Correlation, Causation & Coincidence in SEO

A recent blog post on Moz by Cyrus Shepard caused quite a stir in the SEO community. This stir was rooted in part over lack of understanding of the difference between correlation and causation, and in part because the author clearly tried to bridge the gap himself in his writing and imply causation where there was no evidence of such.

Before we dig into that, as well as a couple more examples, let's first get a better understanding of correlation, causation, and – for good measure – coincidence.

Merriam-Webster defines them each as:

Correlation: a relation existing between phenomena or things or between mathematical or statistical variables which tend to vary, be associated, or occur together in a way not expected on the basis of chance alone.Causation: the act or process of causing.Coincidence: the occurrence of events that happen at the same time by accident but seem to have some connection.

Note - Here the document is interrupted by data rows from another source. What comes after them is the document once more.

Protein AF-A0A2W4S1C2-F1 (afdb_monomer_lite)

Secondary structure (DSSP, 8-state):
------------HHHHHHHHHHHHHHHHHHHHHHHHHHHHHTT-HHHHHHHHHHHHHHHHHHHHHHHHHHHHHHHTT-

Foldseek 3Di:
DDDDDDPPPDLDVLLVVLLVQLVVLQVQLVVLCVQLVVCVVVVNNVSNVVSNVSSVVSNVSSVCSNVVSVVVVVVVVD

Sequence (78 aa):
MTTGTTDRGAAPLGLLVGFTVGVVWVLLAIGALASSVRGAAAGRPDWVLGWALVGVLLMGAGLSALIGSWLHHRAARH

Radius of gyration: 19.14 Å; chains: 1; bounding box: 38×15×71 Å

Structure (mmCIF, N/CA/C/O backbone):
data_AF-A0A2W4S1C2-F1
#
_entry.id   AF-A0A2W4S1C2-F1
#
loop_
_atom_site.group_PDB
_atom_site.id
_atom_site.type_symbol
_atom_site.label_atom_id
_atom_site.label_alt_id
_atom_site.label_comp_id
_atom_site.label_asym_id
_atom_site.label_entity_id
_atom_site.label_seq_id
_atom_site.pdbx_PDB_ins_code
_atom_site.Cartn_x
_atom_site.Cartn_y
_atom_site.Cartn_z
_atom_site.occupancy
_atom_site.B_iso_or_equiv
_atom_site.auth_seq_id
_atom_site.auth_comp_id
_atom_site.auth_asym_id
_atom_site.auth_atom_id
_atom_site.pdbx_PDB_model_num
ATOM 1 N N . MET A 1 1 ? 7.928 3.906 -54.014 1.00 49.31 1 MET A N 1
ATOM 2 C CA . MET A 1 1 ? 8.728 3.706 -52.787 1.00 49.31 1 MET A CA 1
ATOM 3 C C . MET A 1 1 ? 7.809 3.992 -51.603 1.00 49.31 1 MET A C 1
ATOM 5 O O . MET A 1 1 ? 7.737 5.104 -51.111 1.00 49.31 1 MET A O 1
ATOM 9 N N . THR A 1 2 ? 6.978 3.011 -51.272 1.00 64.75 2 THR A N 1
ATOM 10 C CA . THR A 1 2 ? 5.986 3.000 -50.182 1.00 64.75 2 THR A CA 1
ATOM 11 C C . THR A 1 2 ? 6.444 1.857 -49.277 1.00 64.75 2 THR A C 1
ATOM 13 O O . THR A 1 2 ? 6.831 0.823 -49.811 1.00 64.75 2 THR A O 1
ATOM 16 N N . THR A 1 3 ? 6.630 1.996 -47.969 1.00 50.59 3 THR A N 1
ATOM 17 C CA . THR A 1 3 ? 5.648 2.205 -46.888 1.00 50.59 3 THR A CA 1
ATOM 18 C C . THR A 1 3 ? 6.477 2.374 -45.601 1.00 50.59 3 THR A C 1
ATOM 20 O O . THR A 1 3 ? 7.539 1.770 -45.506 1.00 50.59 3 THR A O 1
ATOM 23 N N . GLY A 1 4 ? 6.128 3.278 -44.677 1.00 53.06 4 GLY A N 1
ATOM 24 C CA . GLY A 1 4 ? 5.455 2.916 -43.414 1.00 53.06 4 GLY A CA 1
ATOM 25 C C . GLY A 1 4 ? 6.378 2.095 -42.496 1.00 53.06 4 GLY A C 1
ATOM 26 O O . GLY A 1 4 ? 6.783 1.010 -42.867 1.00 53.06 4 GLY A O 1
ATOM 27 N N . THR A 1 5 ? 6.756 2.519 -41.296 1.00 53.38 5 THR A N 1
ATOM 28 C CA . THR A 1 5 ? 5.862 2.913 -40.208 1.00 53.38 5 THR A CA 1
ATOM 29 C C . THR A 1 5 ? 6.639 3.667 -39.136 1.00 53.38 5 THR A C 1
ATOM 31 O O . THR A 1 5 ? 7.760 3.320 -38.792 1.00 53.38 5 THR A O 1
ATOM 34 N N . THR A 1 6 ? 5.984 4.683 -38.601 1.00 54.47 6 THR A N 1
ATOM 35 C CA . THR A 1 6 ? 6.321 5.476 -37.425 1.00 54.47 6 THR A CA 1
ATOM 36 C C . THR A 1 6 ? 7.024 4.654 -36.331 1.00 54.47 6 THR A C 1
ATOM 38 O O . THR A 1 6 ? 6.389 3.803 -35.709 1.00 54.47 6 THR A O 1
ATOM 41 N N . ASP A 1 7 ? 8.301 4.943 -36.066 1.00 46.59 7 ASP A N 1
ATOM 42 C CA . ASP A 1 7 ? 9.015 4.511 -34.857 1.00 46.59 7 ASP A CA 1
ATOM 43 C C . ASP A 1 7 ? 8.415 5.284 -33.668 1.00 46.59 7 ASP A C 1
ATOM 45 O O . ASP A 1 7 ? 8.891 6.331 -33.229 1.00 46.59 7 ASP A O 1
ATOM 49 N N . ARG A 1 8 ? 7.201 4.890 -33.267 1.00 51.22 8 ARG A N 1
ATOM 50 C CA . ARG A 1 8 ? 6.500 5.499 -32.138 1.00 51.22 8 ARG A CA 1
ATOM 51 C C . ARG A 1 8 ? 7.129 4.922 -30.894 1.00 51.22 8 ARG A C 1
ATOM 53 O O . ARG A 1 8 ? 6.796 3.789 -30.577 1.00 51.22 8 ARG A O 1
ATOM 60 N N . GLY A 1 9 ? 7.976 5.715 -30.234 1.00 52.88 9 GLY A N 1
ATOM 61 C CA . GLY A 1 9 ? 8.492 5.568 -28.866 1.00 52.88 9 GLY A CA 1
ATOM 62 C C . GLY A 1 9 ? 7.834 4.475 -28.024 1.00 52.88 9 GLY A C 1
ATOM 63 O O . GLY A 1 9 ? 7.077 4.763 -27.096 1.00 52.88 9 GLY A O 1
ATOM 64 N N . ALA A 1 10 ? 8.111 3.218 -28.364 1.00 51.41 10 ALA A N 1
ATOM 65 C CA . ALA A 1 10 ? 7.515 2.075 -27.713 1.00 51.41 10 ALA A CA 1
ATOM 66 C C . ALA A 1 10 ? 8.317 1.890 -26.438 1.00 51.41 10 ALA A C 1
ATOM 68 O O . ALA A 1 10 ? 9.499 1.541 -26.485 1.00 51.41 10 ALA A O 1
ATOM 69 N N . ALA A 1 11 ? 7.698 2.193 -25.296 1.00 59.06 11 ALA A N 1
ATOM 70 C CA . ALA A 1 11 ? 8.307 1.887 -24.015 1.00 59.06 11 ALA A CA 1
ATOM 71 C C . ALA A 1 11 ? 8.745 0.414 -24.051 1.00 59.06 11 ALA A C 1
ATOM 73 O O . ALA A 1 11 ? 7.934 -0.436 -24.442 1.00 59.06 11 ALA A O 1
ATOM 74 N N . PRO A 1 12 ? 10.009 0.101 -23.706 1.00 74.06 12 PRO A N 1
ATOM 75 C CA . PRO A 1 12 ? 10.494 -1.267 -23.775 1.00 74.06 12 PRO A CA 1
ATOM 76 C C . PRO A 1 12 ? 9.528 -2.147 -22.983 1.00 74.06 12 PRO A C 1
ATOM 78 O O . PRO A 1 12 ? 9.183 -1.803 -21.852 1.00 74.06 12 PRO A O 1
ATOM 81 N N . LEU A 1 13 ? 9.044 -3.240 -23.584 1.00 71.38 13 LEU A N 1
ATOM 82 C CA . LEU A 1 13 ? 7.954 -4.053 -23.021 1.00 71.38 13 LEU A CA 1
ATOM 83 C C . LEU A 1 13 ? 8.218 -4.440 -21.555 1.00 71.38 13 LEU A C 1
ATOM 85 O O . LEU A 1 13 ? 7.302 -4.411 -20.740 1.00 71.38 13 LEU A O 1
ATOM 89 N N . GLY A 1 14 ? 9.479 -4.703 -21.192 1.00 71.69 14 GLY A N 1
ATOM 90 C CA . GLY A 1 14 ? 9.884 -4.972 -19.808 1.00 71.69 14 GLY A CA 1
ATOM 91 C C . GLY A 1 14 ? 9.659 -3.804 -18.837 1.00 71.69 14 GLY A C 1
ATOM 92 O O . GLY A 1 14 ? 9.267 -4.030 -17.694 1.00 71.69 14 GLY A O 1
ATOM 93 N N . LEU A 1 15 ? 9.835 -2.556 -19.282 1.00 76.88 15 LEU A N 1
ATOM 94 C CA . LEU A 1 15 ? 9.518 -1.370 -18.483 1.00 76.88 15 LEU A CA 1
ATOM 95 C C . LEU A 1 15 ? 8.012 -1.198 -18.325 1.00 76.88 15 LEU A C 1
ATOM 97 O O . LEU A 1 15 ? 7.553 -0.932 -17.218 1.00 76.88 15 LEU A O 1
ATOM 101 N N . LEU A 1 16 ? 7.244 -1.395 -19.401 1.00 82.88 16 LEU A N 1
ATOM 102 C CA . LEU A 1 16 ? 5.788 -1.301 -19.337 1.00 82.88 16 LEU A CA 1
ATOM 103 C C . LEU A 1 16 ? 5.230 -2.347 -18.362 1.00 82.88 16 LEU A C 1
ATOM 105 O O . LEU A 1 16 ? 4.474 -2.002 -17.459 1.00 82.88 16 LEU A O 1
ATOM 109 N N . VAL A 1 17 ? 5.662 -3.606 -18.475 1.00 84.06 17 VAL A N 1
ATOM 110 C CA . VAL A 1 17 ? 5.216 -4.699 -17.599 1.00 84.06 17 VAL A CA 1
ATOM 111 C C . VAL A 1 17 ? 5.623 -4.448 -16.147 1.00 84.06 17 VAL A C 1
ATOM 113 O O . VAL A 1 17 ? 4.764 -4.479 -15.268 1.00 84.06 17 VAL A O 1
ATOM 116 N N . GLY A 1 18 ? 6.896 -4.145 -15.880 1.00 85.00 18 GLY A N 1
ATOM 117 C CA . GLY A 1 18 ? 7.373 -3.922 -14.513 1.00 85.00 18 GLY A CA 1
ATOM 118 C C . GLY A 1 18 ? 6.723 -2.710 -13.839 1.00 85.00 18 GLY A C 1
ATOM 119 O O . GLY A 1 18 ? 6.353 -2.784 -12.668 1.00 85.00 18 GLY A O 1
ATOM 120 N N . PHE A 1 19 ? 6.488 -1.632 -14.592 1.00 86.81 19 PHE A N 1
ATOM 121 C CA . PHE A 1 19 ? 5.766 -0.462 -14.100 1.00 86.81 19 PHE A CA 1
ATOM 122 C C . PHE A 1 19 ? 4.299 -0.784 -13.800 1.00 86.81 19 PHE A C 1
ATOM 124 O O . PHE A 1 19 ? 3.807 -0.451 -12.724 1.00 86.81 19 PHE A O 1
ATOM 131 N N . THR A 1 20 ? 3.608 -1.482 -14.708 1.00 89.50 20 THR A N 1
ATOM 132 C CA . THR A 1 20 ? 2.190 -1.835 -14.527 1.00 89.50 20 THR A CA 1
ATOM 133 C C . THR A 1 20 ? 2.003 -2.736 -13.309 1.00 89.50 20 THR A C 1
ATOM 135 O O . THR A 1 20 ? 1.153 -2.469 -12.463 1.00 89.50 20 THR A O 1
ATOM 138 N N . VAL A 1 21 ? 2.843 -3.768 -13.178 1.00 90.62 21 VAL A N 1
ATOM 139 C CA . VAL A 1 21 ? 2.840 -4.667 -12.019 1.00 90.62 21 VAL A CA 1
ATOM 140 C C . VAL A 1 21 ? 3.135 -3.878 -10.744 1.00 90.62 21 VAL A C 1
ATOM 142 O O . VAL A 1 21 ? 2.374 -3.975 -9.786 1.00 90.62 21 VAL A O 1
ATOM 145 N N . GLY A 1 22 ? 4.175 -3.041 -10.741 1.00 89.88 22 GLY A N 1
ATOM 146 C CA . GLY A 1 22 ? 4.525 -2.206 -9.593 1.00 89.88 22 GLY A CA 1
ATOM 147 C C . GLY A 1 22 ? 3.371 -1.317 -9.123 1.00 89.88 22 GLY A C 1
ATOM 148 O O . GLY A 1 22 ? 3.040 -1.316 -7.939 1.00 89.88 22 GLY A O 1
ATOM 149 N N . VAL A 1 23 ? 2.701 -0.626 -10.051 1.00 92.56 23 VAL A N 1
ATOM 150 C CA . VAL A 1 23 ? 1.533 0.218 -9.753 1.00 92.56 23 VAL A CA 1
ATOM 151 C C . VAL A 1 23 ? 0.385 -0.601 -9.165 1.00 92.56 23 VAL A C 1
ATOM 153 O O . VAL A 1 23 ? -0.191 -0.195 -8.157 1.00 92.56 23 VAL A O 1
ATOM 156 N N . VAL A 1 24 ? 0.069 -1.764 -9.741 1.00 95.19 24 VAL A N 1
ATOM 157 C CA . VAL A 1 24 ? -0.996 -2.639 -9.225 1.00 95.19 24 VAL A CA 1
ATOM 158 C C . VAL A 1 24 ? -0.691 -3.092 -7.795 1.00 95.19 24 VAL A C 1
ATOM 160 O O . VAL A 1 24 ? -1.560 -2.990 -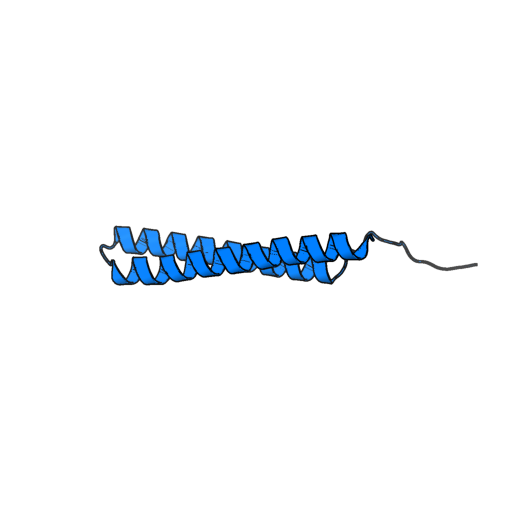6.929 1.00 95.19 24 VAL A O 1
ATOM 163 N N . TRP A 1 25 ? 0.541 -3.527 -7.516 1.00 92.88 25 TRP A N 1
ATOM 164 C CA . TRP A 1 25 ? 0.949 -3.932 -6.166 1.00 92.88 25 TRP A CA 1
ATOM 165 C C . TRP A 1 25 ? 0.871 -2.776 -5.163 1.00 92.88 25 TRP A C 1
ATOM 167 O O . TRP A 1 25 ? 0.388 -2.973 -4.051 1.00 92.88 25 TRP A O 1
ATOM 177 N N . VAL A 1 26 ? 1.260 -1.560 -5.557 1.00 92.44 26 VAL A N 1
ATOM 178 C CA . VAL A 1 26 ? 1.140 -0.364 -4.705 1.00 92.44 26 VAL A CA 1
ATOM 179 C C . VAL A 1 26 ? -0.325 -0.015 -4.421 1.00 92.44 26 VAL A C 1
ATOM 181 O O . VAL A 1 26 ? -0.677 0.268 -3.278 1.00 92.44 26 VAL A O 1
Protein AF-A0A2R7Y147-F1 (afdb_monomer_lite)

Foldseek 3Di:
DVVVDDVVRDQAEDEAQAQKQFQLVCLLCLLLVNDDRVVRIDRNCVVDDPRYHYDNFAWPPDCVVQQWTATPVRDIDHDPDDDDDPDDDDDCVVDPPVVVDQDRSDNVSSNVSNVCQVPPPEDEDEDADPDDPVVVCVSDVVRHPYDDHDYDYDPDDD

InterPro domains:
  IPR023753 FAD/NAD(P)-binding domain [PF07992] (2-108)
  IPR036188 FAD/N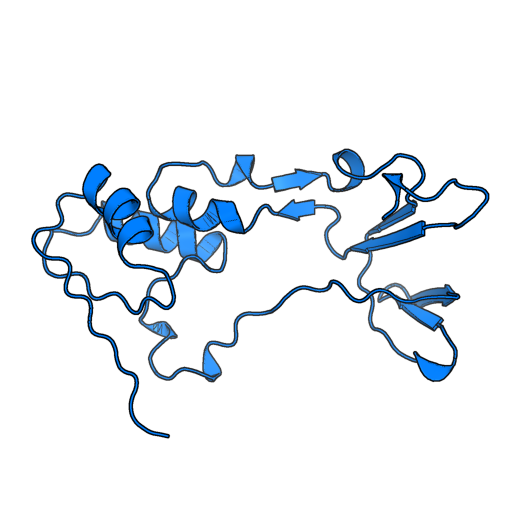AD(P)-binding domain superfamily [SSF51905] (3-126)
  IPR052541 Sulfide-quinone oxidoreductase [PTHR43755] (2-125)

Sequence (158 aa):
MARKLSPSEASITLVDASGRHVYQPGFIYVAFGGERPENLIREERSLLDRHVNLIIDEATLREPDDRRARLNSGRVLDYDYLVVATGSRLRPEGLPGFEAAHHFYDLDASIRLREALENFPGGRVLTFPRLKPEILGRLIGSQLPISGLCQTSPCHGM

Organism: NCBI:txid1980982

Radius of gyration: 20.82 Å; chains: 1; bounding box: 42×31×54 Å

pLDDT: mean 83.2, std 17.38, range [31.86, 97.69]

Secondary structure (DSSP, 8-state):
-GGGS-TTT--EEEEESSSEEE-GGGHHHHHTTSS-GGGGEEEGGGTS-TTEEEEES-B----TTTTEEEBTTS-EEE-S-----------GGGSTTGGGS---SSHHHHHHHHHHHHT--S-PEEE--SS-HHHHHHHHHTT---S-EEE-------

Structure (mmCIF, N/CA/C/O backbone):
data_AF-A0A2R7Y147-F1
#
_entry.id   AF-A0A2R7Y147-F1
#
loop_
_atom_site.group_PDB
_atom_site.id
_atom_site.type_symbol
_atom_site.label_atom_id
_atom_site.label_alt_id
_atom_site.label_comp_id
_atom_site.label_asym_id
_atom_site.label_entity_id
_atom_site.label_seq_id
_atom_site.pdbx_PDB_ins_code
_atom_site.Cartn_x
_atom_site.Cartn_y
_atom_site.Cartn_z
_atom_site.occupancy
_atom_site.B_iso_or_equiv
_atom_site.auth_seq_id
_atom_site.auth_comp_id
_atom_site.auth_asym_id
_atom_site.auth_atom_id
_atom_site.pdbx_PDB_model_num
ATOM 1 N N . MET A 1 1 ? -12.776 10.337 7.339 1.00 58.97 1 MET A N 1
ATOM 2 C CA . MET A 1 1 ? -13.821 9.883 8.278 1.00 58.97 1 MET A CA 1
ATOM 3 C C . MET A 1 1 ? -13.396 10.127 9.719 1.00 58.97 1 MET A C 1
ATOM 5 O O . MET A 1 1 ? -14.041 10.938 10.359 1.00 58.97 1 MET A O 1
ATOM 9 N N . ALA A 1 2 ? -12.260 9.580 10.174 1.00 70.50 2 ALA A N 1
ATOM 10 C CA . ALA A 1 2 ? -11.754 9.786 11.540 1.00 70.50 2 ALA A CA 1
ATOM 11 C C . ALA A 1 2 ? -11.647 11.258 11.982 1.00 70.50 2 ALA A C 1
ATOM 13 O O . ALA A 1 2 ? -12.129 11.607 13.042 1.00 70.50 2 ALA A O 1
ATOM 14 N N . ARG A 1 3 ? -11.146 12.161 11.128 1.00 74.62 3 ARG A N 1
ATOM 15 C CA . ARG A 1 3 ? -11.076 13.605 11.447 1.00 74.62 3 ARG A CA 1
ATOM 16 C C . ARG A 1 3 ? -12.426 14.311 11.643 1.00 74.62 3 ARG A C 1
ATOM 18 O O . ARG A 1 3 ? -12.439 15.460 12.064 1.00 74.62 3 ARG A O 1
ATOM 25 N N . LYS A 1 4 ? -13.535 13.687 11.238 1.00 82.62 4 LYS A N 1
ATOM 26 C CA . LYS A 1 4 ? -14.886 14.267 11.320 1.00 82.62 4 LYS A CA 1
ATOM 27 C C . LYS A 1 4 ? -15.725 13.669 12.450 1.00 82.62 4 LYS A C 1
ATOM 29 O O . LYS A 1 4 ? -16.791 14.206 12.709 1.00 82.62 4 LYS A O 1
ATOM 34 N N . LEU A 1 5 ? -15.278 12.571 13.058 1.00 84.12 5 LEU A N 1
ATOM 35 C CA . LEU A 1 5 ? -15.982 11.886 14.138 1.00 84.12 5 LEU A CA 1
ATOM 36 C C . LEU A 1 5 ? -15.169 12.055 15.415 1.00 84.12 5 LEU A C 1
ATOM 38 O O . LEU A 1 5 ? -13.966 11.801 15.426 1.00 84.12 5 LEU A O 1
ATOM 42 N N . SER A 1 6 ? -15.816 12.496 16.483 1.00 82.75 6 SER A N 1
ATOM 43 C CA . SER A 1 6 ? -15.193 12.542 17.799 1.00 82.75 6 SER A CA 1
ATOM 44 C C . SER A 1 6 ? -15.053 11.127 18.387 1.00 82.75 6 SER A C 1
ATOM 46 O O . SER A 1 6 ? -15.854 10.244 18.070 1.00 82.75 6 SER A O 1
ATOM 48 N N . PRO A 1 7 ? -14.091 10.893 19.301 1.00 82.25 7 PRO A N 1
ATOM 49 C CA . PRO A 1 7 ? -13.953 9.604 19.988 1.00 82.25 7 PRO A CA 1
ATOM 50 C C . PRO A 1 7 ? -15.198 9.163 20.771 1.00 82.25 7 PRO A C 1
ATOM 52 O O . PRO A 1 7 ? -15.356 7.980 21.048 1.00 82.25 7 PRO A O 1
ATOM 55 N N . SER A 1 8 ? -16.072 10.104 21.146 1.00 87.00 8 SER A N 1
ATOM 56 C CA . SER A 1 8 ? -17.356 9.808 21.792 1.00 87.00 8 SER A CA 1
ATOM 57 C C . SER A 1 8 ? -18.438 9.342 20.818 1.00 87.00 8 SER A C 1
ATOM 59 O O . SER A 1 8 ? -19.400 8.720 21.251 1.00 87.00 8 SER A O 1
ATOM 61 N N . GLU A 1 9 ? -18.305 9.643 19.525 1.00 90.38 9 GLU A N 1
ATOM 62 C CA . GLU A 1 9 ? -19.265 9.229 18.495 1.00 90.38 9 GLU A CA 1
ATOM 63 C C . GLU A 1 9 ? -18.914 7.866 17.896 1.00 90.38 9 GLU A C 1
ATOM 65 O O . GLU A 1 9 ? -19.814 7.101 17.558 1.00 90.38 9 GLU A O 1
ATOM 70 N N . ALA A 1 10 ? -17.623 7.554 17.747 1.00 92.19 10 ALA A N 1
ATOM 71 C CA . ALA A 1 10 ? -17.180 6.274 17.207 1.00 92.19 10 ALA A CA 1
ATOM 72 C C . ALA A 1 10 ? -15.767 5.901 17.668 1.00 92.19 10 ALA A C 1
ATOM 74 O O . ALA A 1 10 ? -14.853 6.728 17.676 1.00 92.19 10 ALA A O 1
ATOM 75 N N . SER A 1 11 ? -15.571 4.611 17.941 1.00 94.31 11 SER A N 1
ATOM 76 C CA . SER A 1 11 ? -14.243 4.000 18.009 1.00 94.31 11 SER A CA 1
ATOM 77 C C . SER A 1 11 ? -13.869 3.467 16.628 1.00 94.31 11 SER A C 1
ATOM 79 O O . SER A 1 11 ? -14.648 2.747 16.005 1.00 94.31 11 SER A O 1
ATOM 81 N N . ILE A 1 12 ? -12.687 3.829 16.127 1.00 95.94 12 ILE A N 1
ATOM 82 C CA . ILE A 1 12 ? -12.240 3.454 14.782 1.00 95.94 12 ILE A CA 1
ATOM 83 C C . ILE A 1 12 ? -11.032 2.539 14.906 1.00 95.94 12 ILE A C 1
ATOM 85 O O . ILE A 1 12 ? -9.986 2.948 15.410 1.00 95.94 12 ILE A O 1
ATOM 89 N N . THR A 1 13 ? -11.164 1.320 14.389 1.00 96.50 13 THR A N 1
ATOM 90 C CA . THR A 1 13 ? -10.050 0.383 14.233 1.00 96.50 13 THR A CA 1
ATOM 91 C C . THR A 1 13 ? -9.754 0.191 12.750 1.00 96.50 13 THR A C 1
ATOM 93 O O . THR A 1 13 ? -10.652 -0.129 11.976 1.00 96.50 13 THR A O 1
ATOM 96 N N . LEU A 1 14 ? -8.497 0.396 12.363 1.00 96.69 14 LEU A N 1
ATOM 97 C CA . LEU A 1 14 ? -7.966 0.049 11.051 1.00 96.69 14 LEU A CA 1
ATOM 98 C C . LEU A 1 14 ? -7.142 -1.230 11.183 1.00 96.69 14 LEU A C 1
ATOM 100 O O . LEU A 1 14 ? -6.315 -1.344 12.088 1.00 96.69 14 LEU A O 1
ATOM 104 N N . VAL A 1 15 ? -7.372 -2.170 10.274 1.00 96.94 15 VAL A N 1
ATOM 105 C CA . VAL A 1 15 ? -6.571 -3.383 10.139 1.00 96.94 15 VAL A CA 1
ATOM 106 C C . VAL A 1 15 ? -5.864 -3.320 8.791 1.00 96.94 15 VAL A C 1
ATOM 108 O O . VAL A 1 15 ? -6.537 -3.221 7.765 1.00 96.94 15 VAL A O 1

The difference then is that correlation doesn't make the claim that one event causes the other, just that they occur together statistically in a way that wouldn't be expected based on random chance. One can view this as similar to consistent coincidence.

Causation, on the other hand, claims that two or more events are tied together directly. And coincidence, as we are all likely aware, occurs when two events happen at the same time but aren't at all related.

Let's put this into real-world examples.

Correlation: If you eat three square meals every day promptly at 8 a.m., 12:30 p.m., and 6 p.m., there will be a sizable period of time twice per year where your dinner time will correlate to the sun setting. An outside observer for this fixed duration may easily claim that like Pavlov's dog, your hunger for dinner is caused by the setting of the sun. Obviously this isn't true, but for this period the two events correlate.Causation: If you're walking down the street, texting all the way and walk face-first into a lamp post, you will get a bruise. While obviously texting doesn't cause facial bruises (though in this instance there is a correlation), the event of striking one's face against a hard object is the direct cause of the bruise. Thus, this is an example of causation.Coincidence: If you're sitting in a coffee shop and say hello to your friend and at exact the same time someone's phone rings, this is a coincidence. The mere sound of your voice doesn't inspire the ringing of phones and statistically one wouldn't expect the event to occur together outside of random chance.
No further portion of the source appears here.